Assuming that the MORB at Site 1277 has incorporated a lithosphere-hosted subduction component, this has important implications for basalts that were erupted during continental breakup and are now preserved in orogenic belts exposed on land. The Site 1277 basalts represent one of the few known examples of basement emplaced during the very earliest stage of seafloor spreading (Fitton, in press). These settings are by their nature rarely available for study in modern submarine rifted margins, which are covered by thick deep-sea sediments. Instead, they are more commonly encountered in tectonically emplaced ancient rifted margins (e.g., Robertson, 2007).

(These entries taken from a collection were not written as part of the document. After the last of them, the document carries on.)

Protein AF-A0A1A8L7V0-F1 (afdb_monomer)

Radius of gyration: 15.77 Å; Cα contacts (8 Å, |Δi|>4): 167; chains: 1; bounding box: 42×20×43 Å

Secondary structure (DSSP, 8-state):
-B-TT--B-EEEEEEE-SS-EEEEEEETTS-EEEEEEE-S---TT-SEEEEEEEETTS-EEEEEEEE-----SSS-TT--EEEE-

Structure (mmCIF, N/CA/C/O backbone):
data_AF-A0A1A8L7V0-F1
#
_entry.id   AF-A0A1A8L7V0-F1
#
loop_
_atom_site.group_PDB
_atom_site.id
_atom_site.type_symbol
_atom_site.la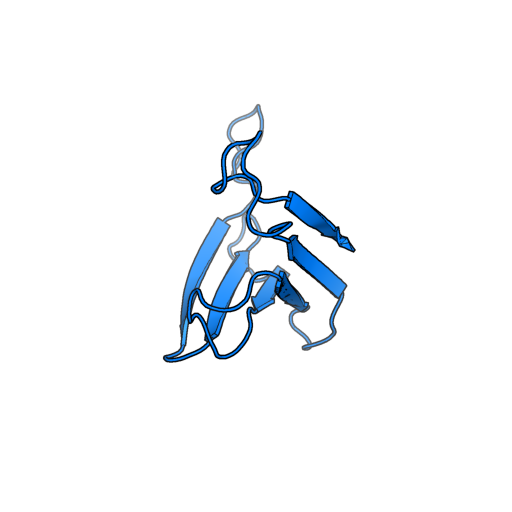bel_atom_id
_atom_site.label_alt_id
_atom_site.label_comp_id
_atom_site.label_asym_id
_atom_site.label_entity_id
_atom_site.label_seq_id
_atom_site.pdbx_PDB_ins_code
_atom_site.Cartn_x
_atom_site.Cartn_y
_atom_site.Cartn_z
_atom_site.occupancy
_atom_site.B_iso_or_equiv
_atom_site.auth_seq_id
_atom_site.auth_comp_id
_atom_site.auth_asym_id
_atom_site.auth_atom_id
_atom_site.pdbx_PDB_model_num
ATOM 1 N N . ALA A 1 1 ? -15.097 3.240 2.825 1.00 86.56 1 ALA A N 1
ATOM 2 C CA . ALA A 1 1 ? -16.002 2.945 1.694 1.00 86.56 1 ALA A CA 1
ATOM 3 C C . ALA A 1 1 ? -17.437 2.893 2.199 1.00 86.56 1 ALA A C 1
ATOM 5 O O . ALA A 1 1 ? -17.638 2.499 3.340 1.00 86.56 1 ALA A O 1
ATOM 6 N N . TYR A 1 2 ? -18.414 3.295 1.386 1.00 92.44 2 TYR A N 1
ATOM 7 C CA . TYR A 1 2 ? -19.838 3.236 1.732 1.00 92.44 2 TYR A CA 1
ATOM 8 C C . TYR A 1 2 ? -20.574 2.317 0.757 1.00 92.44 2 TYR A C 1
ATOM 10 O O . TYR A 1 2 ? -20.209 2.242 -0.415 1.00 92.44 2 TYR A O 1
ATOM 18 N N . SER A 1 3 ? -21.603 1.626 1.239 1.00 94.44 3 SER A N 1
ATOM 19 C CA . SER A 1 3 ? -22.506 0.834 0.401 1.00 94.44 3 SER A CA 1
ATOM 20 C C . SER A 1 3 ? -23.441 1.732 -0.416 1.00 94.44 3 SER A C 1
ATOM 22 O O . SER A 1 3 ? -23.557 2.933 -0.162 1.00 94.44 3 SER A O 1
ATOM 24 N N . SER A 1 4 ? -24.173 1.143 -1.368 1.00 94.50 4 SER A N 1
ATOM 25 C CA . SER A 1 4 ? -25.210 1.842 -2.148 1.00 94.50 4 SER A CA 1
ATOM 26 C C . SER A 1 4 ? -26.312 2.458 -1.275 1.00 94.50 4 SER A C 1
ATOM 28 O O . SER A 1 4 ? -26.933 3.444 -1.662 1.00 94.50 4 SER A O 1
ATOM 30 N N . GLN A 1 5 ? -26.510 1.921 -0.068 1.00 96.12 5 GLN A N 1
ATOM 31 C CA . GLN A 1 5 ? -27.452 2.408 0.941 1.00 96.12 5 GLN A CA 1
ATOM 32 C C . GLN A 1 5 ? -26.837 3.450 1.893 1.00 96.12 5 GLN A C 1
ATOM 34 O O . GLN A 1 5 ? -27.477 3.837 2.864 1.00 96.12 5 GLN A O 1
ATOM 39 N N . LYS A 1 6 ? -25.604 3.911 1.634 1.00 93.00 6 LYS A N 1
ATOM 40 C CA . LYS A 1 6 ? -24.841 4.854 2.474 1.00 93.00 6 LYS A CA 1
ATOM 41 C C . LYS A 1 6 ? -24.456 4.332 3.867 1.00 93.00 6 LYS A C 1
ATOM 43 O O . LYS A 1 6 ? -24.112 5.130 4.733 1.00 93.00 6 LYS A O 1
ATOM 48 N N . HIS A 1 7 ? -24.417 3.016 4.078 1.00 95.88 7 HIS A N 1
ATOM 49 C CA . HIS A 1 7 ? -23.793 2.449 5.281 1.00 95.88 7 HIS A CA 1
ATOM 50 C C . HIS A 1 7 ? -22.274 2.396 5.120 1.00 95.88 7 HIS A C 1
ATOM 52 O O . HIS A 1 7 ? -21.788 1.999 4.057 1.00 95.88 7 HIS A O 1
ATOM 58 N N . LEU A 1 8 ? -21.533 2.798 6.155 1.00 95.44 8 LEU A N 1
ATOM 59 C CA . LEU A 1 8 ? -20.077 2.673 6.18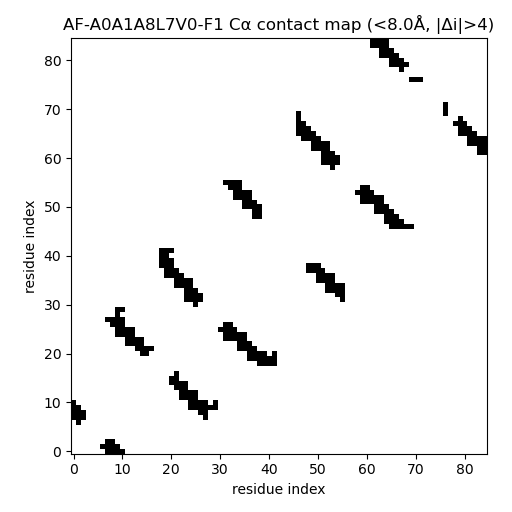5 1.00 95.44 8 LEU A CA 1
ATOM 60 C C . LEU A 1 8 ? -19.710 1.184 6.145 1.00 95.44 8 LEU A C 1
ATOM 62 O O . LEU A 1 8 ? -20.182 0.417 6.970 1.00 95.44 8 LEU A O 1
ATOM 66 N N . ILE A 1 9 ? -18.889 0.785 5.176 1.00 95.81 9 ILE A N 1
ATOM 67 C CA . ILE A 1 9 ? -18.355 -0.583 5.045 1.00 95.81 9 ILE A CA 1
ATOM 68 C C . ILE A 1 9 ? -17.056 -0.719 5.848 1.00 95.81 9 ILE A C 1
ATOM 70 O O . ILE A 1 9 ? -16.766 -1.770 6.403 1.00 95.81 9 ILE A O 1
ATOM 74 N N . GLY A 1 10 ? -16.265 0.352 5.882 1.00 95.75 10 GLY A N 1
ATOM 75 C CA . GLY A 1 10 ? -14.977 0.374 6.560 1.00 95.75 10 GLY A CA 1
ATOM 76 C C . GLY A 1 10 ? -14.142 1.587 6.186 1.00 95.75 10 GLY A C 1
ATOM 77 O O . GLY A 1 10 ? -14.526 2.393 5.323 1.00 95.75 10 GLY A O 1
ATOM 78 N N . THR A 1 11 ? -12.989 1.717 6.823 1.00 96.56 11 THR A N 1
ATOM 79 C CA . THR A 1 11 ? -12.069 2.848 6.673 1.00 96.56 11 THR A CA 1
ATOM 80 C C . THR A 1 11 ? -10.656 2.365 6.366 1.00 96.56 11 THR A C 1
ATOM 82 O O . THR A 1 11 ? -10.302 1.213 6.597 1.00 96.56 11 THR A O 1
ATOM 85 N N . VAL A 1 12 ? -9.847 3.249 5.785 1.00 95.44 12 VAL A N 1
ATOM 86 C CA . VAL A 1 12 ? -8.421 2.998 5.565 1.00 95.44 12 VAL A CA 1
ATOM 87 C C . VAL A 1 12 ? -7.653 4.133 6.217 1.00 95.44 12 VAL A C 1
ATOM 89 O O . VAL A 1 12 ? -7.873 5.298 5.884 1.00 95.44 12 VAL A O 1
ATOM 92 N N . TYR A 1 13 ? -6.755 3.795 7.135 1.00 93.94 13 TYR A N 1
ATOM 93 C CA . TYR A 1 13 ? -5.874 4.747 7.795 1.00 93.94 13 TYR A CA 1
ATOM 94 C C . TYR A 1 13 ? -4.480 4.660 7.192 1.00 93.94 13 TYR A C 1
ATOM 96 O O . TYR A 1 13 ? -3.861 3.595 7.161 1.00 93.94 13 TYR A O 1
ATOM 104 N N . GLN A 1 14 ? -3.958 5.802 6.751 1.00 91.56 14 GLN A N 1
ATOM 105 C CA . GLN A 1 14 ? -2.541 5.926 6.435 1.00 91.56 14 GLN A CA 1
ATOM 106 C C . GLN A 1 14 ? -1.771 6.036 7.747 1.00 91.56 14 GLN A C 1
ATOM 108 O O . GLN A 1 14 ? -1.865 7.036 8.461 1.00 91.56 14 GLN A O 1
ATOM 113 N N . ARG A 1 15 ? -1.033 4.983 8.086 1.00 88.31 15 ARG A N 1
ATOM 114 C CA . ARG A 1 15 ? -0.115 4.975 9.220 1.00 88.31 15 ARG A CA 1
ATOM 115 C C . ARG A 1 15 ? 1.284 5.298 8.711 1.00 88.31 15 ARG A C 1
ATOM 117 O O . ARG A 1 15 ? 1.629 5.033 7.561 1.00 88.31 15 ARG A O 1
ATOM 124 N N . TRP A 1 16 ? 2.092 5.896 9.573 1.00 66.75 16 TRP A N 1
ATOM 125 C CA . TRP A 1 16 ? 3.445 6.301 9.223 1.00 66.75 16 TRP A CA 1
ATOM 126 C C . TRP A 1 16 ? 4.463 5.462 9.982 1.00 66.75 16 TRP A C 1
ATOM 128 O O . TRP A 1 16 ? 4.379 5.305 11.197 1.00 66.75 16 TRP A O 1
ATOM 138 N N . SER A 1 17 ? 5.445 4.960 9.246 1.00 67.19 17 SER A N 1
ATOM 139 C CA . SER A 1 17 ? 6.737 4.521 9.758 1.00 67.19 17 SER A CA 1
ATOM 140 C C . SER A 1 17 ? 7.795 5.236 8.926 1.00 67.19 17 SER A C 1
ATOM 142 O O . SER A 1 17 ? 7.565 5.475 7.741 1.00 67.19 17 SER A O 1
ATOM 144 N N . MET A 1 18 ? 8.940 5.592 9.521 1.00 65.25 18 MET A N 1
ATOM 145 C CA . MET A 1 18 ? 9.964 6.416 8.854 1.00 65.25 18 MET A CA 1
ATOM 146 C C . MET A 1 18 ? 10.421 5.862 7.496 1.00 65.25 18 MET A C 1
ATOM 148 O O . MET A 1 18 ? 10.886 6.626 6.656 1.00 65.25 18 MET A O 1
ATOM 152 N N . PHE A 1 19 ? 10.273 4.555 7.275 1.00 68.56 19 PHE A N 1
ATOM 153 C CA . PHE A 1 19 ? 10.771 3.880 6.079 1.00 68.56 19 PHE A CA 1
ATOM 154 C C . PHE A 1 19 ? 9.758 2.940 5.417 1.00 68.56 19 PHE A C 1
ATOM 156 O O . PHE A 1 19 ? 9.982 2.498 4.297 1.00 68.56 19 PHE A O 1
ATOM 163 N N . THR A 1 20 ? 8.625 2.659 6.060 1.00 71.69 20 THR A N 1
ATOM 164 C CA . THR A 1 20 ? 7.690 1.628 5.595 1.00 71.69 20 THR A CA 1
ATOM 165 C C . THR A 1 20 ? 6.310 2.240 5.389 1.00 71.69 20 THR A C 1
ATOM 167 O O . THR A 1 20 ? 5.698 2.674 6.370 1.00 71.69 20 THR A O 1
ATOM 170 N N . PRO A 1 21 ? 5.775 2.269 4.156 1.00 79.44 21 PRO A N 1
ATOM 171 C CA . PRO A 1 21 ? 4.390 2.660 3.960 1.00 79.44 21 PRO A CA 1
ATOM 172 C C . PRO A 1 21 ? 3.492 1.597 4.603 1.00 79.44 21 PRO A C 1
ATOM 174 O O . PRO A 1 21 ? 3.622 0.403 4.317 1.00 79.44 21 PRO A O 1
ATOM 177 N N . LEU A 1 22 ? 2.607 2.041 5.495 1.00 89.56 22 LEU A N 1
ATOM 178 C CA . LEU A 1 22 ? 1.698 1.186 6.245 1.00 89.56 22 LEU A CA 1
ATOM 179 C C . LEU A 1 22 ? 0.273 1.714 6.089 1.00 89.56 22 LEU A C 1
ATOM 181 O O . LEU A 1 22 ? -0.031 2.839 6.482 1.00 89.56 22 LEU A O 1
ATOM 185 N N . LEU A 1 23 ? -0.611 0.892 5.539 1.00 93.06 23 LEU A N 1
ATOM 186 C CA . LEU A 1 23 ? -2.043 1.167 5.520 1.00 93.06 23 LEU A CA 1
ATOM 187 C C . LEU A 1 23 ? -2.737 0.188 6.452 1.00 93.06 23 LEU A C 1
ATOM 189 O O . LEU A 1 23 ? -2.456 -1.006 6.426 1.00 93.06 23 LEU A O 1
ATOM 193 N N . GLU A 1 24 ? -3.647 0.690 7.267 1.00 95.06 24 GLU A N 1
ATOM 194 C CA . GLU A 1 24 ? -4.487 -0.128 8.131 1.00 95.06 24 GLU A CA 1
ATOM 195 C C . GLU A 1 24 ? -5.915 -0.086 7.597 1.00 95.06 24 GLU A C 1
ATOM 197 O O . GLU A 1 24 ? -6.470 0.996 7.401 1.00 95.06 24 GLU A O 1
ATOM 202 N N . VAL A 1 25 ? -6.485 -1.256 7.315 1.00 95.50 25 VAL A N 1
ATOM 203 C CA . VAL A 1 25 ? -7.855 -1.400 6.821 1.00 95.50 25 VAL A CA 1
ATOM 204 C C . VAL A 1 25 ? -8.730 -1.822 7.988 1.00 95.50 25 VAL A C 1
ATOM 206 O O . VAL A 1 25 ? -8.494 -2.876 8.580 1.00 95.50 25 VAL A O 1
ATOM 209 N N . CYS A 1 26 ? -9.739 -1.016 8.295 1.00 95.94 26 CYS A N 1
ATOM 210 C CA . CYS A 1 26 ? -10.682 -1.264 9.376 1.00 95.94 26 CYS A CA 1
ATOM 211 C C . CYS A 1 26 ? -12.087 -1.547 8.842 1.00 95.94 26 CYS A C 1
ATOM 213 O O . CYS A 1 26 ? -12.469 -1.048 7.778 1.00 95.94 26 CYS A O 1
ATOM 215 N N . ASP A 1 27 ? -12.863 -2.311 9.604 1.00 94.94 27 ASP A N 1
ATOM 216 C CA . ASP A 1 27 ? -14.2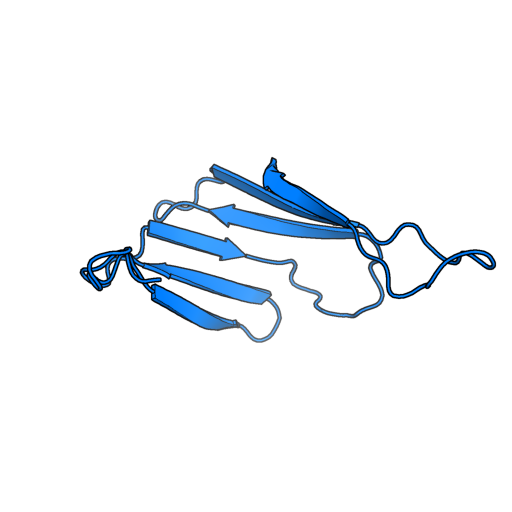93 -2.502 9.366 1.00 94.94 27 ASP A CA 1
ATOM 217 C C . ASP A 1 27 ? -15.114 -1.247 9.717 1.00 94.94 27 ASP A C 1
ATOM 219 O O . ASP A 1 27 ? -14.579 -0.172 10.013 1.00 94.94 27 ASP A O 1
ATOM 223 N N . SER A 1 28 ? -16.440 -1.362 9.628 1.00 95.25 28 SER A N 1
ATOM 224 C CA . SER A 1 28 ? -17.380 -0.289 9.960 1.00 95.25 28 SER A CA 1
ATOM 225 C C . SER A 1 28 ? -17.353 0.124 11.431 1.00 95.25 28 SER A C 1
ATOM 227 O O . SER A 1 28 ? -17.681 1.272 11.728 1.00 95.25 28 SER A O 1
ATOM 229 N N . ASP A 1 29 ? -16.952 -0.785 12.322 1.00 94.81 29 ASP A N 1
ATOM 230 C CA . ASP A 1 29 ? -16.861 -0.564 13.768 1.00 94.81 29 ASP A CA 1
ATOM 231 C C . ASP A 1 29 ? -15.486 0.002 14.171 1.00 94.81 29 ASP A C 1
ATOM 233 O O . ASP A 1 29 ? -15.264 0.391 15.319 1.00 94.81 29 ASP A O 1
ATOM 237 N N . GLY A 1 30 ? -14.564 0.103 13.209 1.00 92.69 30 GLY A N 1
ATOM 238 C CA . GLY A 1 30 ? -13.218 0.632 13.383 1.00 92.69 30 GLY A CA 1
ATOM 239 C C . GLY A 1 30 ? -12.184 -0.414 13.803 1.00 92.69 30 GLY A C 1
ATOM 240 O O . GLY A 1 30 ? -11.028 -0.049 14.038 1.00 92.69 30 GLY A O 1
ATOM 241 N N . ALA A 1 31 ? -12.541 -1.697 13.868 1.00 94.69 31 ALA A N 1
ATOM 242 C CA . ALA A 1 31 ? -11.588 -2.758 14.158 1.00 94.69 31 ALA A CA 1
ATOM 243 C C . ALA A 1 31 ? -10.698 -3.029 12.937 1.00 94.69 31 ALA A C 1
ATOM 245 O O . ALA A 1 31 ? -11.181 -3.179 11.815 1.00 94.69 31 ALA A O 1
ATOM 246 N N . SER A 1 32 ? -9.380 -3.093 13.156 1.00 94.25 32 SER A N 1
ATOM 247 C CA . SER A 1 32 ? -8.419 -3.488 12.117 1.00 94.25 32 SER A CA 1
ATOM 248 C C . SER A 1 32 ? -8.763 -4.888 11.616 1.00 94.25 32 SER A C 1
ATOM 250 O O . SER A 1 32 ? -8.972 -5.788 12.423 1.00 94.25 32 SER A O 1
ATOM 252 N N . ILE A 1 33 ? -8.785 -5.084 10.300 1.00 95.19 33 ILE A N 1
ATOM 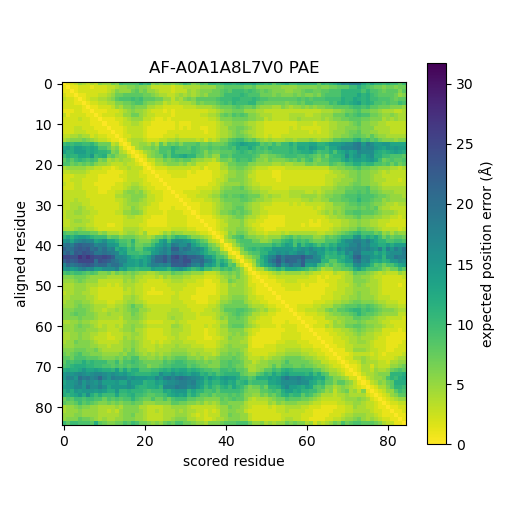253 C CA . ILE A 1 33 ? -8.980 -6.391 9.657 1.00 95.19 33 ILE A CA 1
ATOM 254 C C . ILE A 1 33 ? -7.648 -6.889 9.090 1.00 95.19 33 ILE A C 1
ATOM 256 O O . ILE A 1 33 ? -7.244 -8.027 9.329 1.00 95.19 33 ILE A O 1
ATOM 260 N N . VAL A 1 34 ? -6.953 -6.022 8.349 1.00 95.75 34 VAL A N 1
ATOM 261 C CA . VAL A 1 34 ? -5.654 -6.302 7.726 1.00 95.75 34 VAL A CA 1
ATOM 262 C C . VAL A 1 34 ? -4.798 -5.043 7.680 1.00 95.75 34 VAL A C 1
ATOM 264 O O . VAL A 1 34 ? -5.297 -3.914 7.704 1.00 95.75 34 VAL A O 1
ATOM 267 N N . ARG A 1 35 ? -3.489 -5.239 7.544 1.00 94.56 35 ARG A N 1
ATOM 268 C CA . ARG A 1 35 ? -2.526 -4.172 7.281 1.00 94.56 35 ARG A CA 1
ATOM 269 C C . ARG A 1 35 ? -1.847 -4.414 5.943 1.00 94.56 35 ARG A C 1
ATOM 271 O O . ARG A 1 35 ? -1.520 -5.543 5.607 1.00 94.56 35 ARG A O 1
ATOM 278 N N . ILE A 1 36 ? -1.615 -3.350 5.191 1.00 94.12 36 ILE A N 1
ATOM 279 C CA . ILE A 1 36 ? -0.874 -3.382 3.933 1.00 94.12 36 ILE A CA 1
ATOM 280 C C . ILE A 1 36 ? 0.483 -2.736 4.189 1.00 94.12 36 ILE A C 1
ATOM 282 O O . ILE A 1 36 ? 0.554 -1.572 4.585 1.00 94.12 36 ILE A O 1
ATOM 286 N N . GLN A 1 37 ? 1.551 -3.498 3.988 1.00 91.44 37 GLN A N 1
ATOM 287 C CA . GLN A 1 37 ? 2.927 -3.115 4.288 1.00 91.44 37 GLN A CA 1
ATOM 288 C C . GLN A 1 37 ? 3.745 -3.088 3.001 1.00 91.44 37 GLN A C 1
ATOM 290 O O . GLN A 1 37 ? 3.887 -4.111 2.338 1.00 91.44 37 GLN A O 1
ATOM 295 N N . GLY A 1 38 ? 4.292 -1.933 2.626 1.00 85.00 38 GLY A N 1
ATOM 296 C CA . GLY A 1 38 ? 5.264 -1.875 1.528 1.00 85.00 38 GLY A CA 1
ATOM 297 C C . GLY A 1 38 ? 6.693 -2.131 1.995 1.00 85.00 38 GLY A C 1
ATOM 298 O O . GLY A 1 38 ? 6.960 -2.329 3.178 1.00 85.00 38 GLY A O 1
ATOM 299 N N . SER A 1 39 ? 7.636 -2.113 1.057 1.00 75.56 39 SER A N 1
ATOM 300 C CA . SER A 1 39 ? 9.056 -2.263 1.375 1.00 75.56 39 SER A CA 1
ATOM 301 C C . SER A 1 39 ? 9.609 -1.049 2.137 1.00 75.56 39 SER A C 1
ATOM 303 O O . SER A 1 39 ? 9.131 0.075 1.996 1.00 75.56 39 SER A O 1
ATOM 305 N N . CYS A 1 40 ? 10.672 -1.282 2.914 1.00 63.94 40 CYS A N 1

In several orogenic belts (e.g., Tethys and Iapetus oceans) the tectonic setting of rifting is controversial. For example, the Triassic volcanic rocks of Greece, related to rifting of the Neotethys Ocean, have been explained in terms of either normal rifting unrelated to subduction (Dornsiepen and Manutsoglu, 1996) or as subduction-related (back-arc) rifting (Pe-Piper and Piper, 2002). The presence of a subduction signature, notably a negative Nb anomaly, has been taken as evidence that this rifting occurred in a contemporaneous subduction-related setting (Pe-Piper and Piper, 2002, and references therein). However, the field geological setting in the region is compatible with a continental rift setting unrelated to active subduction (Robertson et al., 1991; Robertson, 2006). Another example is rifting that opened the Iapetus Ocean, as preserved in Quebec, an area where a subduction-like chemistry has been explained by crustal assimilation during rifting and continental breakup (Camiré et al., 1995). The chemical analyses of the Site 1277 basalts show that distinctive negative Nb anomalies can occur in rifted margin settings, unrelated to contemporaneous subduction.